In FIG. 10, the CPU 100 judges whether or not there is a user's operation (step C10). If there is no user's operation (the step C10: NO), the CPU 100 moves the process from the normal standby process as a sub routine to the basic control process as a main routine, and repeats the above-mentioned basic control process. Incidentally, in the process in the step C10, whether or not there is a user's operation is judged on the basis of, e.g., whether or not a time-out period set in advance has passed since the start of the normal standby process. Incidentally, as is clear from the basic control process, if there is no missed call, no unread mail, nor user's operation, the mobile phone 10 is practically controlled into the standby state.

If there is a user's operation (the step C10: YES), the CPU 100 judges whether or not the operated key is a key to which a number is assigned (hereinafter referred to a “number key”, as occasion demands) on the operation device 500 (step C11). Namely, the number key indicates any of the keys or the character keys other than the character keys 500j and 500l, out of the character keys provided for the operation device 500.

If the operated key is not the number key (the step C11: NO), the CPU 100 performs a process corresponding to the operation content. Incidentally, as already specified, the details of the various processes corresponding to the operation content will be omitted.

If the operated key is the number key (the step C11: YES), the CPU 100 drive-controls the display device 700, to thereby display a number corresponding to the operated number key on the display screen device 13 (step C12). At the same time, the CPU 100 stores, into the memory 600, number information for identifying the numbers (step C13).
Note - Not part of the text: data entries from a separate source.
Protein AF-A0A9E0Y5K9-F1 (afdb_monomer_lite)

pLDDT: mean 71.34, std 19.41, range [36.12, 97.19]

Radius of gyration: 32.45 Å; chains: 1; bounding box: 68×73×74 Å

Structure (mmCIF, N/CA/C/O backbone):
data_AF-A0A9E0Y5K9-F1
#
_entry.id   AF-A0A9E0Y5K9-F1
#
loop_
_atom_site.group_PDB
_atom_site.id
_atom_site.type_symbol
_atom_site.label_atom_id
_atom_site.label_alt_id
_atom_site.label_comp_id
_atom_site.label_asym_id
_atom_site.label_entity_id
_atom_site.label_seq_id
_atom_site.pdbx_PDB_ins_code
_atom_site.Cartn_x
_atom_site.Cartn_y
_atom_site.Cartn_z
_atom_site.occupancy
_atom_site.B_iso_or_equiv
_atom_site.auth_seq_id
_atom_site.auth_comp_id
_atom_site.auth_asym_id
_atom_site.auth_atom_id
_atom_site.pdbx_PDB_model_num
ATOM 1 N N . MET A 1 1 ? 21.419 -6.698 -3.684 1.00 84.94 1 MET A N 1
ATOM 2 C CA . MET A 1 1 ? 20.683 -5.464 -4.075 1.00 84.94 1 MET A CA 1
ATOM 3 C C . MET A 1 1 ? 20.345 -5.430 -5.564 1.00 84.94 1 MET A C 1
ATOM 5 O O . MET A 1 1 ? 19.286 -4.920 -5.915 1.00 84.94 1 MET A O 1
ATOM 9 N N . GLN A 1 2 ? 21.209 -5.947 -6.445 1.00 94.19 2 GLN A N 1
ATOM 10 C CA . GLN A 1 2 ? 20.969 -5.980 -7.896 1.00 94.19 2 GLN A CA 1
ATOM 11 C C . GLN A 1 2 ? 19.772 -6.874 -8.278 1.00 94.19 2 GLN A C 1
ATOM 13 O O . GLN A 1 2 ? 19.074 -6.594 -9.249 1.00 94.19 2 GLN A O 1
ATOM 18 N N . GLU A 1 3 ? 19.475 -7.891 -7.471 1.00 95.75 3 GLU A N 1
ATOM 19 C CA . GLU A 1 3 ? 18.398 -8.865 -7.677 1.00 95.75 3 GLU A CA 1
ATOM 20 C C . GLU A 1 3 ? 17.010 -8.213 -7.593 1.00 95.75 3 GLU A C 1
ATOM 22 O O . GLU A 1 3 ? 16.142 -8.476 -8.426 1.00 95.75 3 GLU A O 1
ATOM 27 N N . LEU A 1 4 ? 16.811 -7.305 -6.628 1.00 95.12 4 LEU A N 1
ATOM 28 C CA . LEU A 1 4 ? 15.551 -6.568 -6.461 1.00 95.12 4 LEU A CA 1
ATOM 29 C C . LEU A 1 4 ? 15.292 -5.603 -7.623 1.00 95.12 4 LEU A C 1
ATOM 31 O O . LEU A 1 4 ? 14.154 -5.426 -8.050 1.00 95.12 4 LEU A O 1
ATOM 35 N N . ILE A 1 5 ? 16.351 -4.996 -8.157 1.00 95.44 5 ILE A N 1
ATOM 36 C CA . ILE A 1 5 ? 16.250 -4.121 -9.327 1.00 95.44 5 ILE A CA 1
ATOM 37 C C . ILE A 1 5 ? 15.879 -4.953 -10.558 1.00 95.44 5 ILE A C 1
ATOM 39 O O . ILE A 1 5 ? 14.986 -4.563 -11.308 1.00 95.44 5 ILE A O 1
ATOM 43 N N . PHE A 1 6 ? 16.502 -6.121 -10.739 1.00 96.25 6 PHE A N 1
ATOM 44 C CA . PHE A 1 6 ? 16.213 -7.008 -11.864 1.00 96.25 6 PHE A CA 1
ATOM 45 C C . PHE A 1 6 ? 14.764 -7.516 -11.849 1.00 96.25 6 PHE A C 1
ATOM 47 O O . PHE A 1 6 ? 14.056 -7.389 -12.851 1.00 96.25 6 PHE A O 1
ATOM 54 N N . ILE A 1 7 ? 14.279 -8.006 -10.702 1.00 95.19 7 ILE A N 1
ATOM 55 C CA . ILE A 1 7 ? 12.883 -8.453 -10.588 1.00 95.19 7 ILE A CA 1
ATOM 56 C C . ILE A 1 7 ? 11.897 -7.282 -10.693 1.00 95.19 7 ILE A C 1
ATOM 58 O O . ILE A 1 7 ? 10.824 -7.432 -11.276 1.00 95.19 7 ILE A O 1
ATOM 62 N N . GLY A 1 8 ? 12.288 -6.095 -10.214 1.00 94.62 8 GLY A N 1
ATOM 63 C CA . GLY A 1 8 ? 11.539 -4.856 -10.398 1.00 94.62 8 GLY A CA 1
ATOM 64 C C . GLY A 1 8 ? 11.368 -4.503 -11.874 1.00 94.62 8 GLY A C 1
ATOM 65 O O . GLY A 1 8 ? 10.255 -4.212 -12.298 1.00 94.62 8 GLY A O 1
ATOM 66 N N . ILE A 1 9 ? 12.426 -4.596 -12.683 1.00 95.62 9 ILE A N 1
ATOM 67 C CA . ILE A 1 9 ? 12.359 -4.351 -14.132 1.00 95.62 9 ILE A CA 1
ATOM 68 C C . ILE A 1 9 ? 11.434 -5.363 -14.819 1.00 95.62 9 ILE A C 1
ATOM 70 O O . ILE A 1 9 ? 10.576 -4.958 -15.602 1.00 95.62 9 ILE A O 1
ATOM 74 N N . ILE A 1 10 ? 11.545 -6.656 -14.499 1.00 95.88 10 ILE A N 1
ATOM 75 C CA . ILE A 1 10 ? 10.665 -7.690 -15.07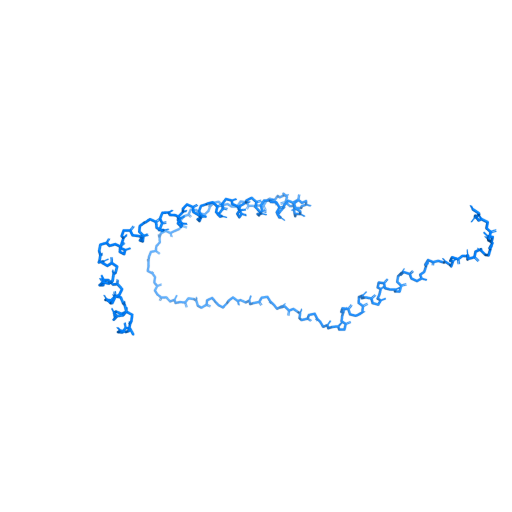0 1.00 95.88 10 ILE A CA 1
ATOM 76 C C . ILE A 1 10 ? 9.199 -7.412 -14.712 1.00 95.88 10 ILE A C 1
ATOM 78 O O . ILE A 1 10 ? 8.332 -7.407 -15.588 1.00 95.88 10 ILE A O 1
ATOM 82 N N . ALA A 1 11 ? 8.917 -7.108 -13.444 1.00 94.75 11 ALA A N 1
ATOM 83 C CA . ALA A 1 11 ? 7.577 -6.744 -12.999 1.00 94.75 11 ALA A CA 1
ATOM 84 C C . ALA A 1 11 ? 7.070 -5.470 -13.698 1.00 94.75 11 ALA A C 1
ATOM 86 O O . ALA A 1 11 ? 5.910 -5.409 -14.099 1.00 94.75 11 ALA A O 1
ATOM 87 N N . LEU A 1 12 ? 7.927 -4.467 -13.908 1.00 94.88 12 LEU A N 1
ATOM 88 C CA . LEU A 1 12 ? 7.583 -3.241 -14.634 1.00 94.88 12 LEU A CA 1
ATOM 89 C C . LEU A 1 12 ? 7.302 -3.488 -16.117 1.00 94.88 12 LEU A C 1
ATOM 91 O O . LEU A 1 12 ? 6.515 -2.744 -16.689 1.00 94.88 12 LEU A O 1
ATOM 95 N N . ILE A 1 13 ? 7.900 -4.498 -16.745 1.00 95.56 13 ILE A N 1
ATOM 96 C CA . ILE A 1 13 ? 7.588 -4.861 -18.135 1.00 95.56 13 ILE A CA 1
ATOM 97 C C . ILE A 1 13 ? 6.221 -5.551 -18.208 1.00 95.56 13 ILE A C 1
ATOM 99 O O . ILE A 1 13 ? 5.398 -5.183 -19.041 1.00 95.56 13 ILE A O 1
ATOM 103 N N . ILE A 1 14 ? 5.958 -6.507 -17.313 1.00 95.50 14 ILE A N 1
ATOM 104 C CA . ILE A 1 14 ? 4.695 -7.263 -17.281 1.00 95.50 14 ILE A CA 1
ATOM 105 C C . ILE A 1 14 ? 3.524 -6.352 -16.904 1.00 95.50 14 ILE A C 1
ATOM 107 O O . ILE A 1 14 ? 2.496 -6.315 -17.580 1.00 95.50 14 ILE A O 1
ATOM 111 N N . PHE A 1 15 ? 3.674 -5.612 -15.806 1.00 93.44 15 PHE A N 1
ATOM 112 C CA . PHE A 1 15 ? 2.612 -4.774 -15.267 1.00 93.44 15 PHE A CA 1
ATOM 113 C C . PHE A 1 15 ? 2.631 -3.362 -15.843 1.00 93.44 15 PHE A C 1
ATOM 115 O O . PHE A 1 15 ? 1.575 -2.755 -15.932 1.00 93.44 15 PHE A O 1
ATOM 122 N N . GLY A 1 16 ? 3.773 -2.821 -16.256 1.00 94.25 16 GLY A N 1
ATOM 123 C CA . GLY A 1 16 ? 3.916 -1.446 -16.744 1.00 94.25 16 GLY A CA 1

On the other hand, the number information stored in the memory 600 is transferred to the Braille conversion device 900 by the control of the CPU 100 (the step B12).

On the Braille conversion device 900, as already specified, the Braille pattern data corresponding to the transferred number information is generated. The CPU 100 controls the Braille conversion device 900 to supply the generated Braille pattern data to the Braille driving device 1000 (step C14).

The Braille driving device 1000 raises the Braille pins to be raised, out of the Braille display device 110, on the basis of the supplied Braille pattern data, to thereby display the Braille pattern (step C15).

Now, with reference to FIG. 11, an operation example of the Braille display device 1100 in the step in the step C15 will be explained. FIG. 11 is a schematic perspective view showing the Braille display device 1100. Incidentally, in FIG. 11, the same or repeated positions as those in FIG. 5 carry the same numerical references, and the explanation thereof will be omitted, as occasion demands.

In FIG. 11, the Braille display device 1100 is normally set in the reference state (see the top), and in the process in the step C15 of FIG. 11, the Braille display device 1100 is controlled into a raised state which indicates that the Braille to be displayed from now is numbers (see the second top). Namely, the Braille pins 1112, 1114, 1115, and 1116 are raised. After that, all the Braille pins are stored into the storage holes once (see the third top), and then it is set into a state indicating the number of “1”; namely, only the Braille pin 1111 is raised (see the bottom).

As described above, in the embodiment, when one character is displayed, firstly, the attribute of the character to be displayed (e.g. classifications of numbers, characters, or alphabets, etc.) is displayed, and secondly the target character is displayed. Therefore, a user can recognize which Braille is currently displayed, without misunderstanding and quickly.

Incidentally, considering that it is necessary to pass through a plurality of display stages (i.e. as shown in FIG. 11, a stage of displaying the attribute, a stage of displaying the character, and a stage indicating their boundary (reference state)) in order to display one character, and further considering that there is likely a great difference in level of Braille proficiency for each user, the display period of the Braille patterns at a plurality of display stages, or the raising rate or lowering rate (i.e. storage rate) of each Braille pin, may be varied by the appropriate operation from the mode keys 16, the direction keys 14, or the operation device 500. For example, if a user has a high level of Braille proficiency, the display period may be changed to be shorter, or the raising or lowering rate may be changed to be faster. Such a change can be easily realized, for example, by controlling the output of an actuator, the drive duty control of an electro magnetic valve, or controlling a voltage to be applied to an electrode, which are associated with the Braille driving device 1000.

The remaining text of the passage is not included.